As parents, our number one job is to keep our children safe. One of the best things we can do for our children as infants is to follow these simple steps: the ABC’s.
A Stands for ALONE. Have your baby sleep in his or her own area, such as a flat bassinet, a crib, or portable crib. Only allow for one fitted sheet in the crib or bassinet with no blankets, bumpers, stuffed animals, or pillows. Keep your baby in the same room with you, but NOT in the same bed with you.
B stands for BACK. Evidence strongly supports that placing your baby on his or her back to sleep lowers the risk of Sudden Unexpected Infant Death (SUID, also known as SIDS) and other sleep-related deaths. Whenever baby is being placed in the crib for a rest, ALWAYS place them on their back. Babies are less likely to suffocate or choke when they are placed on their backs. Lastly, dress your baby in light sleep clothing and do not use a loose swaddle blanket. Keep the room at a comfortable, cool temperature.
C stands for CRIB. Your baby should ALWAYS sleep on a flat surface on a firm mattress with a tightly fitted sheet. Babies should NEVER sleep on a sofa, armchair, or couch. Only bring your baby into your bed when you are feeding or comforting, but place him or her back in their crib when you are ready to sleep.
In addition to the ABCs of safe sleep is the letter D. D stands for “Don’t Smoke.” Keeping baby in a smoke-free environment is also proven to reduce the incidence of SIDS.

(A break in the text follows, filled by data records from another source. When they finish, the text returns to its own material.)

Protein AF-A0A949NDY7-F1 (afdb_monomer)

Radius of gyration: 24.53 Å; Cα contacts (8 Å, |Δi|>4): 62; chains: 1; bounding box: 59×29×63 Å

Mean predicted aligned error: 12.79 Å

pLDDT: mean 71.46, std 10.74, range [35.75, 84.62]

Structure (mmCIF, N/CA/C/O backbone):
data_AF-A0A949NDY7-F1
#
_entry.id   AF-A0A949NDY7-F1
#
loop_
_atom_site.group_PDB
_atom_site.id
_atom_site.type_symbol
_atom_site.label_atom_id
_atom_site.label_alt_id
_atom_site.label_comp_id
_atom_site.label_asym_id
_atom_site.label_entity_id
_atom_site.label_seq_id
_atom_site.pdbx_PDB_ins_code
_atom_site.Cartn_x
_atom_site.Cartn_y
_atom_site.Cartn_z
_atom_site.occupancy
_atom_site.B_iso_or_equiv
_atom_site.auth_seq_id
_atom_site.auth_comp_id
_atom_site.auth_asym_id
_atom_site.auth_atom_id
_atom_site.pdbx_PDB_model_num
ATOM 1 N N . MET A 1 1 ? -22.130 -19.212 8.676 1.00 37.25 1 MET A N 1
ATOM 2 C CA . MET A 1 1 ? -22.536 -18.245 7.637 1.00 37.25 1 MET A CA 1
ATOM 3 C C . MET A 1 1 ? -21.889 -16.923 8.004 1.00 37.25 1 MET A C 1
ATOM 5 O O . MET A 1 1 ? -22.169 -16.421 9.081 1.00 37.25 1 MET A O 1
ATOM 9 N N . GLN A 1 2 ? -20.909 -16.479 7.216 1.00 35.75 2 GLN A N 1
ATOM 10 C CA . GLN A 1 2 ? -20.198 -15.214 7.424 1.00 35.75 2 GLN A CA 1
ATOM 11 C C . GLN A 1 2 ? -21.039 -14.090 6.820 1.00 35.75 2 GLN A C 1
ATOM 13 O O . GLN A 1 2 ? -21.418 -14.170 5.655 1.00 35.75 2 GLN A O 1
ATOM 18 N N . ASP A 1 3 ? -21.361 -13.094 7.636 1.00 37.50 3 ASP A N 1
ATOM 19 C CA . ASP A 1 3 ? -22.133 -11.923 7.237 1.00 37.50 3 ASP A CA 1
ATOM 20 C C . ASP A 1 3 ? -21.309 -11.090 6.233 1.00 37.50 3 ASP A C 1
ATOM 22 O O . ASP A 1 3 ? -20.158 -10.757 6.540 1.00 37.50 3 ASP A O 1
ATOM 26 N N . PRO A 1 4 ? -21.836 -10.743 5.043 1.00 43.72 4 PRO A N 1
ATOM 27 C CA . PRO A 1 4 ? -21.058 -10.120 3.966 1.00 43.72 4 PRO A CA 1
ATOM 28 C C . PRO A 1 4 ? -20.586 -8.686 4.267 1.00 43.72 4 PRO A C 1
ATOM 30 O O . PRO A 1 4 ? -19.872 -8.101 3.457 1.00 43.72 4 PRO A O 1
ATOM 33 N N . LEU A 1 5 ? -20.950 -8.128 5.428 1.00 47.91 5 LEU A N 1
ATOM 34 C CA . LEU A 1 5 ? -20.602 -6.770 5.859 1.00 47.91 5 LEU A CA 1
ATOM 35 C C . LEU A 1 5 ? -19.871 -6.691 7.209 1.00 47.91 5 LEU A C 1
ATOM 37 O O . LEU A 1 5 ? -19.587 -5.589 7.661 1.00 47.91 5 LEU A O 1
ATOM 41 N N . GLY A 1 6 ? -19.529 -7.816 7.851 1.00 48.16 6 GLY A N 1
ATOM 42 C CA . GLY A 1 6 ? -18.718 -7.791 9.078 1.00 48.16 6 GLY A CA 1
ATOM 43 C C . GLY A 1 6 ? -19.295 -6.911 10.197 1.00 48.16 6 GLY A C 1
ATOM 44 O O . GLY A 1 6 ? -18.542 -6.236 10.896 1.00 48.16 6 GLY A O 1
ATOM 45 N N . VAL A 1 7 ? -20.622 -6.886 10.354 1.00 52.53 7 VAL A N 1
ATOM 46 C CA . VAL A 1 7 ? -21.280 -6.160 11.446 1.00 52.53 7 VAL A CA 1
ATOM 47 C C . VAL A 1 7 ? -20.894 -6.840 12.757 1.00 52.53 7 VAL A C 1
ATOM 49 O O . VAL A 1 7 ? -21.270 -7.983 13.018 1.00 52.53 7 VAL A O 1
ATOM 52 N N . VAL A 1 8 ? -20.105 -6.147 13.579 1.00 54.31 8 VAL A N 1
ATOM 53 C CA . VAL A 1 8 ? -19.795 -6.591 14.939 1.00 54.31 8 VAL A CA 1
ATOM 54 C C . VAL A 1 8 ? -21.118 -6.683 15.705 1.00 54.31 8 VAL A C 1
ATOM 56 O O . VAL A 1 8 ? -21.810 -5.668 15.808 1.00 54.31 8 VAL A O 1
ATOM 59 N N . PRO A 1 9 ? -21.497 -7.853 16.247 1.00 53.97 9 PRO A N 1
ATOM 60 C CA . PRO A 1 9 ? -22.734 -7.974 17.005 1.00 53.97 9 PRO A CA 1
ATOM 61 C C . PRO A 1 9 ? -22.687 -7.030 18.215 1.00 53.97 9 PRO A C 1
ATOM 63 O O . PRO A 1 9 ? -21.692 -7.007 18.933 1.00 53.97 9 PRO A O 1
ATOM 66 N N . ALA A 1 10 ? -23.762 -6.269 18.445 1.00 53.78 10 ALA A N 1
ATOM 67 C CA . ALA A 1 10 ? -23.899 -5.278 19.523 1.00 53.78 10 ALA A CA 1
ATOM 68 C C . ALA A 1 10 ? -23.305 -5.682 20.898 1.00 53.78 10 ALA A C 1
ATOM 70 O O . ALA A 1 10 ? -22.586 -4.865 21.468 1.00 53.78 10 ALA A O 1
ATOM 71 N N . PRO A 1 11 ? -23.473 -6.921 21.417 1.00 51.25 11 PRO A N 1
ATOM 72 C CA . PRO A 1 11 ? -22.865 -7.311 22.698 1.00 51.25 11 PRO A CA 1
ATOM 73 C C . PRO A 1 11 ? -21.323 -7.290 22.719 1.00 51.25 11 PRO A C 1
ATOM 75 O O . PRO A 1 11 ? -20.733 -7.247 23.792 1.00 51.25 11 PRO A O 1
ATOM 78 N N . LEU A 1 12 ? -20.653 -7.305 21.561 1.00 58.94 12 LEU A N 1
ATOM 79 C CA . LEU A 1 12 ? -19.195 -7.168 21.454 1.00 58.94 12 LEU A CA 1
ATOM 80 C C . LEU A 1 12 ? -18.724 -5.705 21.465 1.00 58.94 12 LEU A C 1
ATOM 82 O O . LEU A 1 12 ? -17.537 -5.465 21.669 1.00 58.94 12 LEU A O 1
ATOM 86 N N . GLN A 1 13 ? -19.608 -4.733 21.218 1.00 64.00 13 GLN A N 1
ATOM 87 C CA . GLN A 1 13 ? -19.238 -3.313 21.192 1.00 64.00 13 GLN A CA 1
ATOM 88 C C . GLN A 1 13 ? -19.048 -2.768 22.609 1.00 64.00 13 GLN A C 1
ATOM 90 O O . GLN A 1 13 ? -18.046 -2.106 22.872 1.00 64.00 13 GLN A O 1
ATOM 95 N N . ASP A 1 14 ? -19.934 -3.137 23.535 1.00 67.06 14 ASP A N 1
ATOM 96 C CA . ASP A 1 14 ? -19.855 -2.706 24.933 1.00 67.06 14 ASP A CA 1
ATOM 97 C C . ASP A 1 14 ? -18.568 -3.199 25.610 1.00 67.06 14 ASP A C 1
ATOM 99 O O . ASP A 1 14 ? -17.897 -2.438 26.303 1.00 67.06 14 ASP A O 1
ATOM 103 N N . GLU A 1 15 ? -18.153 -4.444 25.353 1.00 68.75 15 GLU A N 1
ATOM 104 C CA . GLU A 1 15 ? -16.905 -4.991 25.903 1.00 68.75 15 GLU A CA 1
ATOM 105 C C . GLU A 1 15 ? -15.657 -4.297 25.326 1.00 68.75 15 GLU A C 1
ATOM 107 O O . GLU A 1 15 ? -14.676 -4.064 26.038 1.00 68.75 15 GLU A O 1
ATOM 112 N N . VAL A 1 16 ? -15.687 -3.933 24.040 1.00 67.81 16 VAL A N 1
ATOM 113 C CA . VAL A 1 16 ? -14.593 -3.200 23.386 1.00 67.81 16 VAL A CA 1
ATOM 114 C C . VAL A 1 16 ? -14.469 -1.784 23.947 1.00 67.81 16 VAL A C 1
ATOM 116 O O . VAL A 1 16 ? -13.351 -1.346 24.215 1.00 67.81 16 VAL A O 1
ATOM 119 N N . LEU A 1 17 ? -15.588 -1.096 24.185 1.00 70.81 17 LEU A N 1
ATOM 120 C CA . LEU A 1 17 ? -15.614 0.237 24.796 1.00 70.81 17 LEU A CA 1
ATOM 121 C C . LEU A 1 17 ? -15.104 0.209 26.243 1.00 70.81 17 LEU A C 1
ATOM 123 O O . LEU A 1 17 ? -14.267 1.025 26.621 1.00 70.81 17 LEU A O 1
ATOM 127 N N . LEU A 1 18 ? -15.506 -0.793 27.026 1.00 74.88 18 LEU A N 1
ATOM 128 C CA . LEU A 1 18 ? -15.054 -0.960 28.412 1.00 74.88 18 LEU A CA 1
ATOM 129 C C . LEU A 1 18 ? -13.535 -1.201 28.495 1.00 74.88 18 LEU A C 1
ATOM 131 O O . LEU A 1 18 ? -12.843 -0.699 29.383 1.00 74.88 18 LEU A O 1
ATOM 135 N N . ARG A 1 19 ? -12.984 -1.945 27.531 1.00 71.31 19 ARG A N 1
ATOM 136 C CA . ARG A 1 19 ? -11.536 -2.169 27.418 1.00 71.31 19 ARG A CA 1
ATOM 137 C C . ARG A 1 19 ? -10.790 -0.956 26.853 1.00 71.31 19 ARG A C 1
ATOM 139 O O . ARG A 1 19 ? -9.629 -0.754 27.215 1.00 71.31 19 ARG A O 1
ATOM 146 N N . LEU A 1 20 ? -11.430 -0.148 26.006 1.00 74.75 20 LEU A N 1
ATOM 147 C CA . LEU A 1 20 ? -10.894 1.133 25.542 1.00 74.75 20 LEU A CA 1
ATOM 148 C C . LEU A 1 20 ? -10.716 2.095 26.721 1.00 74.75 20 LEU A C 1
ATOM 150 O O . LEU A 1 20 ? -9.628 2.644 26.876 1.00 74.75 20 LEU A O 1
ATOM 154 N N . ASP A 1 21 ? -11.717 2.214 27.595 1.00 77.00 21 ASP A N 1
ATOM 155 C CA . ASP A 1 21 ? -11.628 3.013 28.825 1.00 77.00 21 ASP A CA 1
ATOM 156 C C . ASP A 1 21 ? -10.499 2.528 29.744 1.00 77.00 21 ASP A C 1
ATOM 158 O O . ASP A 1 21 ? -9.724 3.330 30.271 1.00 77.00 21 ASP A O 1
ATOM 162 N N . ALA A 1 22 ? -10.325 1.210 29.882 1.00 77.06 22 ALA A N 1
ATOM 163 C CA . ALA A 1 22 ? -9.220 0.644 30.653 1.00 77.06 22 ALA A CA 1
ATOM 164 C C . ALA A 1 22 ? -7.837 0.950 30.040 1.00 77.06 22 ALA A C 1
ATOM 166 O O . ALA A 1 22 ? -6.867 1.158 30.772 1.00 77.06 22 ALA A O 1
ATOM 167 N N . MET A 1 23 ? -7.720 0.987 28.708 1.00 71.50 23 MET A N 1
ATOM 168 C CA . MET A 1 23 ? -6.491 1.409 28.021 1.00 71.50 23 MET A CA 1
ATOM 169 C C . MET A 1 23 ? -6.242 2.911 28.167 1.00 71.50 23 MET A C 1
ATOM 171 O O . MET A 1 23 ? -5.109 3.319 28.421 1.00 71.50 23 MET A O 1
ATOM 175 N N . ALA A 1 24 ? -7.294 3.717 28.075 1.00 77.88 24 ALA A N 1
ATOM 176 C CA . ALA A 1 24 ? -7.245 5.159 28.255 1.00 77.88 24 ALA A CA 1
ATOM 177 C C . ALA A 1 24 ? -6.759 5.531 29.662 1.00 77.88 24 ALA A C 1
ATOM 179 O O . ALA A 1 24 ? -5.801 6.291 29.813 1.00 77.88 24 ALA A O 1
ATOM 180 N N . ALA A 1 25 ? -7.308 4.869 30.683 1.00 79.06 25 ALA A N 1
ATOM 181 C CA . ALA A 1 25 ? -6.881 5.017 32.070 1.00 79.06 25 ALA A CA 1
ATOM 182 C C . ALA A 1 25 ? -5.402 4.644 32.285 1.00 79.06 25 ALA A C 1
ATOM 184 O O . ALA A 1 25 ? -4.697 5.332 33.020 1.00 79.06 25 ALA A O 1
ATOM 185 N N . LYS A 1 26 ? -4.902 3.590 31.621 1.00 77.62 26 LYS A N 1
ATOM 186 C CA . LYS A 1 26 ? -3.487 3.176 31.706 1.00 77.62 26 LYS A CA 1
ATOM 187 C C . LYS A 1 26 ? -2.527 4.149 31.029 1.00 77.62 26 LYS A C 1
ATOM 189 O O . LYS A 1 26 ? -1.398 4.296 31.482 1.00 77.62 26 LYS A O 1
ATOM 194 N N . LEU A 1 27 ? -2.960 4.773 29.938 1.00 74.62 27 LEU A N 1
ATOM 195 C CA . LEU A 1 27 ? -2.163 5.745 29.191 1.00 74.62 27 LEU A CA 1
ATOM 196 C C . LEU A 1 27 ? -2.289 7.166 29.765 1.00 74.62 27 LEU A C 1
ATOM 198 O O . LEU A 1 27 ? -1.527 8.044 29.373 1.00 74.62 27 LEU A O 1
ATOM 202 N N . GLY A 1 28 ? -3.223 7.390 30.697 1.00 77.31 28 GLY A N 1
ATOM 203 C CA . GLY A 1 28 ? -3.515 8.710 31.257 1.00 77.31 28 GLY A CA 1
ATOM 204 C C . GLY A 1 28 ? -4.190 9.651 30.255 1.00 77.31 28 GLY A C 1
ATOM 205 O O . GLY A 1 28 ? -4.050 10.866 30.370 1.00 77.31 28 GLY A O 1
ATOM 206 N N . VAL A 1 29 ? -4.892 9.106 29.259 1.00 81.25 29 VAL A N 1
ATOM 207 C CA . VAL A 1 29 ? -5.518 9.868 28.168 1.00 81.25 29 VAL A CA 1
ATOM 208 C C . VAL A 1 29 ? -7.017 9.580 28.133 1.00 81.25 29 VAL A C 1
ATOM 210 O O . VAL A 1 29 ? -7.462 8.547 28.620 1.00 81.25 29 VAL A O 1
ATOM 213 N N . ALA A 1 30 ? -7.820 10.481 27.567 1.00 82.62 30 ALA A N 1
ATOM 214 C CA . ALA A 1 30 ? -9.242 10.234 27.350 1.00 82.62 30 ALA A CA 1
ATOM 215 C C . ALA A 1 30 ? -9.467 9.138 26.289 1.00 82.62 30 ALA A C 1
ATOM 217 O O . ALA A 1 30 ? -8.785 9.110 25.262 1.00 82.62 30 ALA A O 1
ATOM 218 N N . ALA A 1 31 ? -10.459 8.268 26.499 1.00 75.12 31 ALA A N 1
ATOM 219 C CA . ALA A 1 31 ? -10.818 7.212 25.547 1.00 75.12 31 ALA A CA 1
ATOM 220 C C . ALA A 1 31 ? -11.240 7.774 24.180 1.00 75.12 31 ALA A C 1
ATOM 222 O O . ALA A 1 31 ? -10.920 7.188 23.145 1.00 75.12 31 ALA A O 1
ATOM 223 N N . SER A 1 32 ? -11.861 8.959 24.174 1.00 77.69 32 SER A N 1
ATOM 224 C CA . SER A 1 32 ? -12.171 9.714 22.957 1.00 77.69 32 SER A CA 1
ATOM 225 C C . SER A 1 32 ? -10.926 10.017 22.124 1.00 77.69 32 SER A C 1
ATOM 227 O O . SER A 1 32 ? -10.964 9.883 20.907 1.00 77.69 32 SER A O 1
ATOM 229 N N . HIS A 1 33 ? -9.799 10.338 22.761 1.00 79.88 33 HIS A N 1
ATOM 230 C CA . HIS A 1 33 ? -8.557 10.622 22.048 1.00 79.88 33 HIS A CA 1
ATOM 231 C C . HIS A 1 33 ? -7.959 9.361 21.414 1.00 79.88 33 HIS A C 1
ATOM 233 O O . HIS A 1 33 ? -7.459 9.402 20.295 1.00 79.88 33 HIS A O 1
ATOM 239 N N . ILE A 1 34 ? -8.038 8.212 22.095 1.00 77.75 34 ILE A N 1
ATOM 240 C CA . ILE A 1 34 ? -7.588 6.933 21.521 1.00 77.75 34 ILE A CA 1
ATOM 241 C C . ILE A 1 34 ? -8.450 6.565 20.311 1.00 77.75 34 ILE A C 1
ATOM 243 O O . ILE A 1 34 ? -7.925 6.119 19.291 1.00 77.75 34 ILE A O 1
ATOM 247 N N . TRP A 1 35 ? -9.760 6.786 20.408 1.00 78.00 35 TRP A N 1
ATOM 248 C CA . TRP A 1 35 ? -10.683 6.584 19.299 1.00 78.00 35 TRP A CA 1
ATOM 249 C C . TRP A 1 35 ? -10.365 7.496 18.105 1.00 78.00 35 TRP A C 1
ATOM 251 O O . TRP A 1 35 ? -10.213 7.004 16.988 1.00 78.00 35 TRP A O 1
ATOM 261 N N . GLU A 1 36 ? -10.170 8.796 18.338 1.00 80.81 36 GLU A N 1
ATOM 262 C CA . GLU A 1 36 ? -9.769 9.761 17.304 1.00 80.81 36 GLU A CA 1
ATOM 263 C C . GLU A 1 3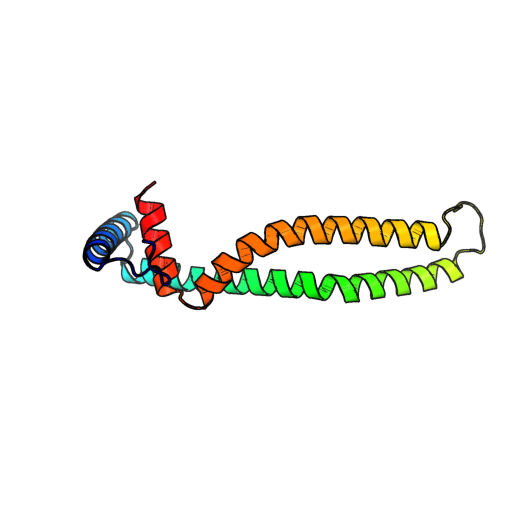6 ? -8.461 9.358 16.613 1.00 80.81 36 GLU A C 1
ATOM 265 O O . GLU A 1 36 ? -8.377 9.384 15.385 1.00 80.81 36 GLU A O 1
ATOM 270 N N . VAL A 1 37 ? -7.455 8.924 17.378 1.00 84.62 37 VAL A N 1
ATOM 271 C CA . VAL A 1 37 ? -6.170 8.463 16.832 1.00 84.62 37 VAL A CA 1
ATOM 272 C C . VAL A 1 37 ? -6.341 7.206 15.973 1.00 84.62 37 VAL A C 1
ATOM 274 O O . VAL A 1 37 ? -5.707 7.093 14.924 1.00 84.62 37 VAL A O 1
ATOM 277 N N . LEU A 1 38 ? -7.197 6.262 16.375 1.00 81.00 38 LEU A N 1
ATOM 278 C CA . LEU A 1 38 ? -7.474 5.056 15.587 1.00 81.00 38 LEU A CA 1
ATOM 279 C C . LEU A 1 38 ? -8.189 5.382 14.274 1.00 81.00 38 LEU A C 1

These points, while simple, can be hard, especially when family or friends tell you things like “my baby sleeps so much better when they’re on their tummy.” Or “if your baby has reflux, you should elevate the head of the crib.” Proper sleeping habits for babies is something that we MUST be talking about, despite it being a very sensitive topic. To date, there is no evidence to support that elevating the head of the crib decreases the incidence of infantile reflux. Have you tried elevating the head of the crib? This is no easy task, let me tell you. Without therapeutic positioning aids, a baby whose head of the crib is elevated will inevitably roll or slide down to the bottom of the crib. Also, when you elevate the head of the crib for a newborn, you encourage cervical flexion, or a “chink tuck”, which actually could make it more dangerous for a baby with (or without) reflux. When a baby’s head of the crib is elevated and they fall into this “chin tuck”, it makes it harder for the baby to turn their head or to achieve a neutral cervical spine, thus increasing their risk for aspiration. Likewise, if a baby is placed prone to try and remedy reflux, anatomically speaking, you are just inviting aspiration for the baby as well. Some people believe that babies will choke on their backs. But when placed on the stomach, the trachea (airway) is below the esophagus (food pipe). Anything that is spit up will be pushed back down by gravity to the lowest point. When placed on the stomach, it is easier to aspirate into the lungs.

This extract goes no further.